Action item — Look below for the line containing "ATOM 121 N N" and the line containing "ATOM 149 C C"; repeat exactly those two lines and all lines between them, and nothing else.
++++ Supplied information ++++
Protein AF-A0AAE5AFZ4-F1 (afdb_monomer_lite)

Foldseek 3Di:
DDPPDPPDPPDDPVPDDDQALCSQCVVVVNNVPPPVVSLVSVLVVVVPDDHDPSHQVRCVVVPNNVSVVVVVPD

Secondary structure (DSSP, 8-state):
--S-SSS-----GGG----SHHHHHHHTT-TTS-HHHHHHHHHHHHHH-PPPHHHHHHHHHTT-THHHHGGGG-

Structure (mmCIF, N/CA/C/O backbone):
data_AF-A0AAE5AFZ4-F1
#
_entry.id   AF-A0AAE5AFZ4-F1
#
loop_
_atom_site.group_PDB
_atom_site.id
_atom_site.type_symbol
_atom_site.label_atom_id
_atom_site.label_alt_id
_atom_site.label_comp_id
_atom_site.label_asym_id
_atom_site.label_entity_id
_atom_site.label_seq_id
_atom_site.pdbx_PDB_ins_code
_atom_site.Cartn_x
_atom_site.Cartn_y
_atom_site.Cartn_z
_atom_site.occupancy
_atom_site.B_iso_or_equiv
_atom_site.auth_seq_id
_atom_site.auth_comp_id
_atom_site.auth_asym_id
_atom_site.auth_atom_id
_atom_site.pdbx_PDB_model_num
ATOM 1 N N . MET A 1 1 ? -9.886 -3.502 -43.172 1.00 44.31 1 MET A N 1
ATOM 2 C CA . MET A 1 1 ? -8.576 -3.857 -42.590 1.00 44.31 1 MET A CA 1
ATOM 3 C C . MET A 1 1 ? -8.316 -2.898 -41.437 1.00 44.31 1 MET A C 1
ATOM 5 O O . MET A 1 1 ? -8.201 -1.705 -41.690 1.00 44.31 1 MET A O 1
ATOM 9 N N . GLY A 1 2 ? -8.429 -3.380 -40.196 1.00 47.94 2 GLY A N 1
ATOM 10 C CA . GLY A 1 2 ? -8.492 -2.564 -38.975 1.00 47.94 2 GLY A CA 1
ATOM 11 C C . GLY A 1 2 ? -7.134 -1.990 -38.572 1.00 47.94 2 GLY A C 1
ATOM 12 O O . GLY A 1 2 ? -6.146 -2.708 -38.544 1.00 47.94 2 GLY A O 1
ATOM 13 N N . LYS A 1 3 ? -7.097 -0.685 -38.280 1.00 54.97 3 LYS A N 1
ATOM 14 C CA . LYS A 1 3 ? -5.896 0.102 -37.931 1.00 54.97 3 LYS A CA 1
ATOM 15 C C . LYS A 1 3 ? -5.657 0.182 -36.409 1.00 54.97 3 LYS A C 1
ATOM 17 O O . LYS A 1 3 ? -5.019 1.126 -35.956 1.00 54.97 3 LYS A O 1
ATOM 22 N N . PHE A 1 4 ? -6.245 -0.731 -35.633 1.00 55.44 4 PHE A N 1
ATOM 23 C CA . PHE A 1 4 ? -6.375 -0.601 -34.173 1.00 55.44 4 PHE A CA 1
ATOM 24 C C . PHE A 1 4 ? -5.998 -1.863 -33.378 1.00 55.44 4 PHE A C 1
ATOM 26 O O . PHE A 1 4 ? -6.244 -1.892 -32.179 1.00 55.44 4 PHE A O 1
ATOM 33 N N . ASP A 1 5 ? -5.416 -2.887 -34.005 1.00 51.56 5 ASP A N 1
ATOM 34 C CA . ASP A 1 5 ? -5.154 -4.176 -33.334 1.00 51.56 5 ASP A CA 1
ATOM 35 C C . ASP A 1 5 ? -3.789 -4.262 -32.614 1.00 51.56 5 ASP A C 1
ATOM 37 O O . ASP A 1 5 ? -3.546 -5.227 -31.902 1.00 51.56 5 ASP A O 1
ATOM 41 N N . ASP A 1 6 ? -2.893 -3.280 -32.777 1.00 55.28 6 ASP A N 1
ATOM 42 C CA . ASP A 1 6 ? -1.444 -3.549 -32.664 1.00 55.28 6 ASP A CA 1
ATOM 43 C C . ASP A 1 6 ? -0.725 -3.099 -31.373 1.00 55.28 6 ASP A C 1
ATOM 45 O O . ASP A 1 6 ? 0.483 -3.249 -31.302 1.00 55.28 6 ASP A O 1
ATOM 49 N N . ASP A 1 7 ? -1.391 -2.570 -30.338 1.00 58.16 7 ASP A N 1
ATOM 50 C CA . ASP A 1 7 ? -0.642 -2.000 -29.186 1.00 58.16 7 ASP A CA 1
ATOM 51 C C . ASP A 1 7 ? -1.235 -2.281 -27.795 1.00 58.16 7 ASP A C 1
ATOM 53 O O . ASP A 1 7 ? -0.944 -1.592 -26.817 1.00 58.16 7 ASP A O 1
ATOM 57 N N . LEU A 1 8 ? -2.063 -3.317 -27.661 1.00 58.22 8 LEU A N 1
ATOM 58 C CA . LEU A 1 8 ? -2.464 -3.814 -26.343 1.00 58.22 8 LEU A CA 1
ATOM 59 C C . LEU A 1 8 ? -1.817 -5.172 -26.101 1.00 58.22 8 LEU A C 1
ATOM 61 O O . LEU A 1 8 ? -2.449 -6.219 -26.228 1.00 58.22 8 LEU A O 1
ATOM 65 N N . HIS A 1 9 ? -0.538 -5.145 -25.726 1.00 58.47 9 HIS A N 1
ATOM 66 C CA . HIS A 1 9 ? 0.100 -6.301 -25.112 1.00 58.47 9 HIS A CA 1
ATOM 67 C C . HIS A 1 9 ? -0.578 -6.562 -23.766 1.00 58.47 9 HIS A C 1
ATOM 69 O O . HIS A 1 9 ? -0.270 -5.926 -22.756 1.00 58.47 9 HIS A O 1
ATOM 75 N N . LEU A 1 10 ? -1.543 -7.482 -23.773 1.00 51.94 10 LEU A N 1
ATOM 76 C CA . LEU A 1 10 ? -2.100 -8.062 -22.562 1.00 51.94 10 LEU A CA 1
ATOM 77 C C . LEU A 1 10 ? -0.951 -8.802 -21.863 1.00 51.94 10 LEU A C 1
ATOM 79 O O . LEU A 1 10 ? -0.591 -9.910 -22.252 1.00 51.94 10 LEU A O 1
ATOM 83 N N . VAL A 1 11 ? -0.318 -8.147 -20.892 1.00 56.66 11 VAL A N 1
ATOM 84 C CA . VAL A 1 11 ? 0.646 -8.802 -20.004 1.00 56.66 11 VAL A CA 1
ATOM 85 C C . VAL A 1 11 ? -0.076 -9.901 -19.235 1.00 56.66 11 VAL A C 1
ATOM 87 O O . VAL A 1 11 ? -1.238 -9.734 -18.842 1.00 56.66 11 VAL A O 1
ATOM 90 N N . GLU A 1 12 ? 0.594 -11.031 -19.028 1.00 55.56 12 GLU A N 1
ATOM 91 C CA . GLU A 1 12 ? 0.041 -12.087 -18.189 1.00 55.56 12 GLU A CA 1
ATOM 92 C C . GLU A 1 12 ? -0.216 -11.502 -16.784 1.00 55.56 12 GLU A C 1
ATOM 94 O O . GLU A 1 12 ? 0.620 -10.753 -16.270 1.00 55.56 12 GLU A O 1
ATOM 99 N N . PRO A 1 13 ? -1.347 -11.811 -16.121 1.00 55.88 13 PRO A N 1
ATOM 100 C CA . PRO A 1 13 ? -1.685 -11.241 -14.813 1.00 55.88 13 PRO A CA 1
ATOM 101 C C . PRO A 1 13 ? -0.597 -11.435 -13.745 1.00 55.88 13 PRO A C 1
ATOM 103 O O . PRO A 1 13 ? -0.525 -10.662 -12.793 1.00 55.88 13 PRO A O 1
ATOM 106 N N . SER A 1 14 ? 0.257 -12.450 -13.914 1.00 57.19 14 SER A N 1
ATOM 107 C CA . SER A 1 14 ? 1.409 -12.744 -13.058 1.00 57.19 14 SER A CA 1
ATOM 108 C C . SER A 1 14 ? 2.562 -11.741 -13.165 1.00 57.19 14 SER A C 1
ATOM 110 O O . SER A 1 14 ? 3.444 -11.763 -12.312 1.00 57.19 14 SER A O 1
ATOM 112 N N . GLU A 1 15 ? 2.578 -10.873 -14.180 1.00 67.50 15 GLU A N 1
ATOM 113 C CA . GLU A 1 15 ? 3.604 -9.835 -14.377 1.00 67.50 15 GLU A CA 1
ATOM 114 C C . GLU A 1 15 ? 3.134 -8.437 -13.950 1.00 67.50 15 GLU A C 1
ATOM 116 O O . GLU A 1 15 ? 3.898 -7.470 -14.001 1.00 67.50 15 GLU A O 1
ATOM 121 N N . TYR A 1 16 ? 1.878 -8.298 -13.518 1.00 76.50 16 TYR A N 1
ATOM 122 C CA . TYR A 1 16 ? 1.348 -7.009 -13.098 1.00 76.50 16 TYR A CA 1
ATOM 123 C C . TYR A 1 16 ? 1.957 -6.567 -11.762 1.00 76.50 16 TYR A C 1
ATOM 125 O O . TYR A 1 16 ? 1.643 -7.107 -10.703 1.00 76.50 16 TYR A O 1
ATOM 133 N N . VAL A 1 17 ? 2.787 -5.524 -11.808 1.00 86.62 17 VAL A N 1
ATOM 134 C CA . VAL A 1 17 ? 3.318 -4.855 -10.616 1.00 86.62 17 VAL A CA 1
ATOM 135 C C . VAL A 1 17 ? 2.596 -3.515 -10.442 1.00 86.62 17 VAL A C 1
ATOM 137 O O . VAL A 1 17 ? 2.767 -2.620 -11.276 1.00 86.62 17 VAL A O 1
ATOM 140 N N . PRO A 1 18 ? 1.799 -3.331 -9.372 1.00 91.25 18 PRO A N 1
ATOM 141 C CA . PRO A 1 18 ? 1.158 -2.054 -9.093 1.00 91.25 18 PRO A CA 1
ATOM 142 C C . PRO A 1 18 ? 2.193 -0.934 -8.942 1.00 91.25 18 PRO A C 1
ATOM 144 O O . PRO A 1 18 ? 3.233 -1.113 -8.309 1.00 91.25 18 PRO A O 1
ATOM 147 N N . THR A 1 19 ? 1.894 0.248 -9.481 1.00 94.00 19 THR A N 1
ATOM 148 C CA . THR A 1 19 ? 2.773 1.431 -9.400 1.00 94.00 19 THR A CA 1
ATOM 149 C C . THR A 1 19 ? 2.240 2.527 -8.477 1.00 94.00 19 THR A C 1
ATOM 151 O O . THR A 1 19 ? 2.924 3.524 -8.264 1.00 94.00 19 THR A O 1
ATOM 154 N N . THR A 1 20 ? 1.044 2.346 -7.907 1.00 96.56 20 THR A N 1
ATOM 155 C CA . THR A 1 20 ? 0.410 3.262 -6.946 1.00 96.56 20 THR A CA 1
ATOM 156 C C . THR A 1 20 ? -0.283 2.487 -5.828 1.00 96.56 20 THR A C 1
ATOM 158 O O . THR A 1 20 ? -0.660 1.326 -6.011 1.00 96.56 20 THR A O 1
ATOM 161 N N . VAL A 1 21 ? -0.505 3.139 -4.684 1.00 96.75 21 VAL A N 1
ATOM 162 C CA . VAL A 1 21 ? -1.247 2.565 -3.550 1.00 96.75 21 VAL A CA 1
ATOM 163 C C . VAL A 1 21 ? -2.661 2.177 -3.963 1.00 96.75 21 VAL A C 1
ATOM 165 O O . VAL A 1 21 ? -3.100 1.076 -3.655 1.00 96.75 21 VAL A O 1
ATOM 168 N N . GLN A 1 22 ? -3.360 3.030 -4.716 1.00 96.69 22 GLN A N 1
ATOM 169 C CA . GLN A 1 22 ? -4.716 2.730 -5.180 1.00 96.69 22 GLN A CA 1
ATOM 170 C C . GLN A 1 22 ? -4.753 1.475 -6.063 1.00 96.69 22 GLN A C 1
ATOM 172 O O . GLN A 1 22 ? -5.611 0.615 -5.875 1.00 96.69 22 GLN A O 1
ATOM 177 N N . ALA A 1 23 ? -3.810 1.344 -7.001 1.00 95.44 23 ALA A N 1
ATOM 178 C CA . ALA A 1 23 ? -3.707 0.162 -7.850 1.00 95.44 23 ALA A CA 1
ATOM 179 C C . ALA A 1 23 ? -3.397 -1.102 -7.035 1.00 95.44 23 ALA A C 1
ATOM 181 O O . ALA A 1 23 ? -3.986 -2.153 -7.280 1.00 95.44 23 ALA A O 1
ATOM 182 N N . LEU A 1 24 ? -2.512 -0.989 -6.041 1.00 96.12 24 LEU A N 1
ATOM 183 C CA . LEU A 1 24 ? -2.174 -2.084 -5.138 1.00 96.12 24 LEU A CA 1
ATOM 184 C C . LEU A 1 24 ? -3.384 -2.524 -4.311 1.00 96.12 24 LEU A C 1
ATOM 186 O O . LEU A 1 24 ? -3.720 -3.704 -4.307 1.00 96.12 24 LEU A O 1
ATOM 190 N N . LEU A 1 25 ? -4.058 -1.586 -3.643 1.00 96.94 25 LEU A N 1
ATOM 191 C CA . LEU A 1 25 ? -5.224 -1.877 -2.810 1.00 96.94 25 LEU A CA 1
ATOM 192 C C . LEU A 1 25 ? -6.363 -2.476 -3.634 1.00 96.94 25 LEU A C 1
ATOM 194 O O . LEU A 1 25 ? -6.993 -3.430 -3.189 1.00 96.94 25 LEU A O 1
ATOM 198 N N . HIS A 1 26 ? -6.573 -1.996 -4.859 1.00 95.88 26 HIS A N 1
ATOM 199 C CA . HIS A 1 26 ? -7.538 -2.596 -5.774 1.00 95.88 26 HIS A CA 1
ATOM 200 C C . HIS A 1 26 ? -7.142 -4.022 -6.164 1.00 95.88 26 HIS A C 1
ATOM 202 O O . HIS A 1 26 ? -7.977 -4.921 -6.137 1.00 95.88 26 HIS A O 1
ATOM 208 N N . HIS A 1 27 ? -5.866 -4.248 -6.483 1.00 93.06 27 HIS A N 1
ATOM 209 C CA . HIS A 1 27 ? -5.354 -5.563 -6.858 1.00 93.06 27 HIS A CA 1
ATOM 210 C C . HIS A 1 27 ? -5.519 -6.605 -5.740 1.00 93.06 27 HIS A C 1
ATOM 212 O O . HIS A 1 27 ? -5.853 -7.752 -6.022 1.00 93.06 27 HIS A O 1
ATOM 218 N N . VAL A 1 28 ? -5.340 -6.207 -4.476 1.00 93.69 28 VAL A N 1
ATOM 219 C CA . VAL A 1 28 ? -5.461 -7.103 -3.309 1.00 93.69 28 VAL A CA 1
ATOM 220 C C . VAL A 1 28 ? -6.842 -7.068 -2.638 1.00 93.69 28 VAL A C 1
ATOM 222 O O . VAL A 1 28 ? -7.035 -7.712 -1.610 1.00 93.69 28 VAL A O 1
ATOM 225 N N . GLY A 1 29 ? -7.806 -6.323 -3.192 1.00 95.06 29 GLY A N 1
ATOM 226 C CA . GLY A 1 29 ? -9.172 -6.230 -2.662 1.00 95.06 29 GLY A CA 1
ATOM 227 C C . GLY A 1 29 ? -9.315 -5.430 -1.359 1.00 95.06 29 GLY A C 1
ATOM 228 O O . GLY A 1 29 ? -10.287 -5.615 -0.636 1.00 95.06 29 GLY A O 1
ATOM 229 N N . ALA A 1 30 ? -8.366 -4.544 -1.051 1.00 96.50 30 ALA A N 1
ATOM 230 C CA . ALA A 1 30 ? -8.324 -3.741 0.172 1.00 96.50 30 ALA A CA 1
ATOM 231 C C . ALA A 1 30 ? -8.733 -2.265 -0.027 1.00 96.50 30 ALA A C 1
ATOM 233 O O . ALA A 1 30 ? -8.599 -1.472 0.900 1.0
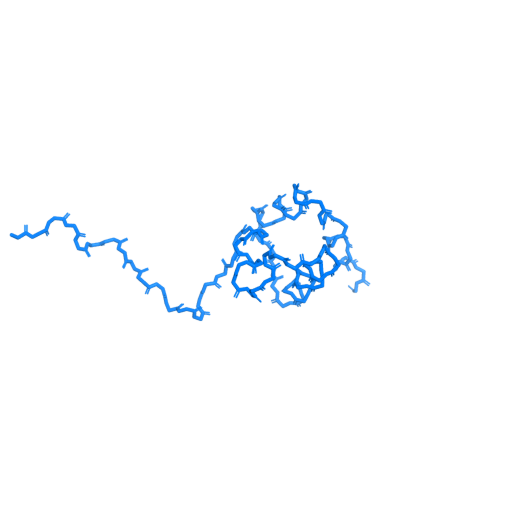0 96.50 30 ALA A O 1
ATOM 234 N N . SER A 1 31 ? -9.226 -1.868 -1.207 1.00 95.31 31 SER A N 1
ATOM 235 C CA . SER A 1 31 ? -9.576 -0.465 -1.517 1.00 95.31 31 SER A CA 1
ATOM 236 C C . SER A 1 31 ? -10.546 0.179 -0.526 1.00 95.31 31 SER A C 1
ATOM 238 O O . SER A 1 31 ? -10.355 1.332 -0.151 1.00 95.31 31 SER A O 1
ATOM 240 N N . ASP A 1 32 ? -11.560 -0.567 -0.088 1.00 95.06 32 ASP A N 1
ATOM 241 C CA . ASP A 1 32 ? -12.587 -0.090 0.849 1.00 95.06 32 ASP A CA 1
ATOM 242 C C . ASP A 1 32 ? -12.314 -0.532 2.297 1.00 95.06 32 ASP A C 1
ATOM 244 O O . ASP A 1 32 ? -13.131 -0.313 3.193 1.00 95.06 32 ASP A O 1
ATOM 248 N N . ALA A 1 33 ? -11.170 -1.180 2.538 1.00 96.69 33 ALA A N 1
++++
Completed task —
ATOM 121 N N . TYR A 1 16 ? 1.878 -8.298 -13.518 1.00 76.50 16 TYR A N 1
ATOM 122 C CA . TYR A 1 16 ? 1.348 -7.009 -13.098 1.00 76.50 16 TYR A CA 1
ATOM 123 C C . TYR A 1 16 ? 1.957 -6.567 -11.762 1.00 76.50 16 TYR A C 1
ATOM 125 O O . TYR A 1 16 ? 1.643 -7.107 -10.703 1.00 76.50 16 TYR A O 1
ATOM 133 N N . VAL A 1 17 ? 2.787 -5.524 -11.808 1.00 86.62 17 VAL A N 1
ATOM 134 C CA . VAL A 1 17 ? 3.318 -4.855 -10.616 1.00 86.62 17 VAL A CA 1
ATOM 135 C C . VAL A 1 17 ? 2.596 -3.515 -10.442 1.00 86.62 17 VAL A C 1
ATOM 137 O O . VAL A 1 17 ? 2.767 -2.620 -11.276 1.00 86.62 17 VAL A O 1
ATOM 140 N N . PRO A 1 18 ? 1.799 -3.331 -9.372 1.00 91.25 18 PRO A N 1
ATOM 141 C CA . PRO A 1 18 ? 1.158 -2.054 -9.093 1.00 91.25 18 PRO A CA 1
ATOM 142 C C . PRO A 1 18 ? 2.193 -0.934 -8.942 1.00 91.25 18 PRO A C 1
ATOM 144 O O . PRO A 1 18 ? 3.233 -1.113 -8.309 1.00 91.25 18 PRO A O 1
ATOM 147 N N . THR A 1 19 ? 1.894 0.248 -9.481 1.00 94.00 19 THR A N 1
ATOM 148 C CA . THR A 1 19 ? 2.773 1.431 -9.400 1.00 94.00 19 THR A CA 1
ATOM 149 C C . THR A 1 19 ? 2.240 2.527 -8.477 1.00 94.00 19 THR A C 1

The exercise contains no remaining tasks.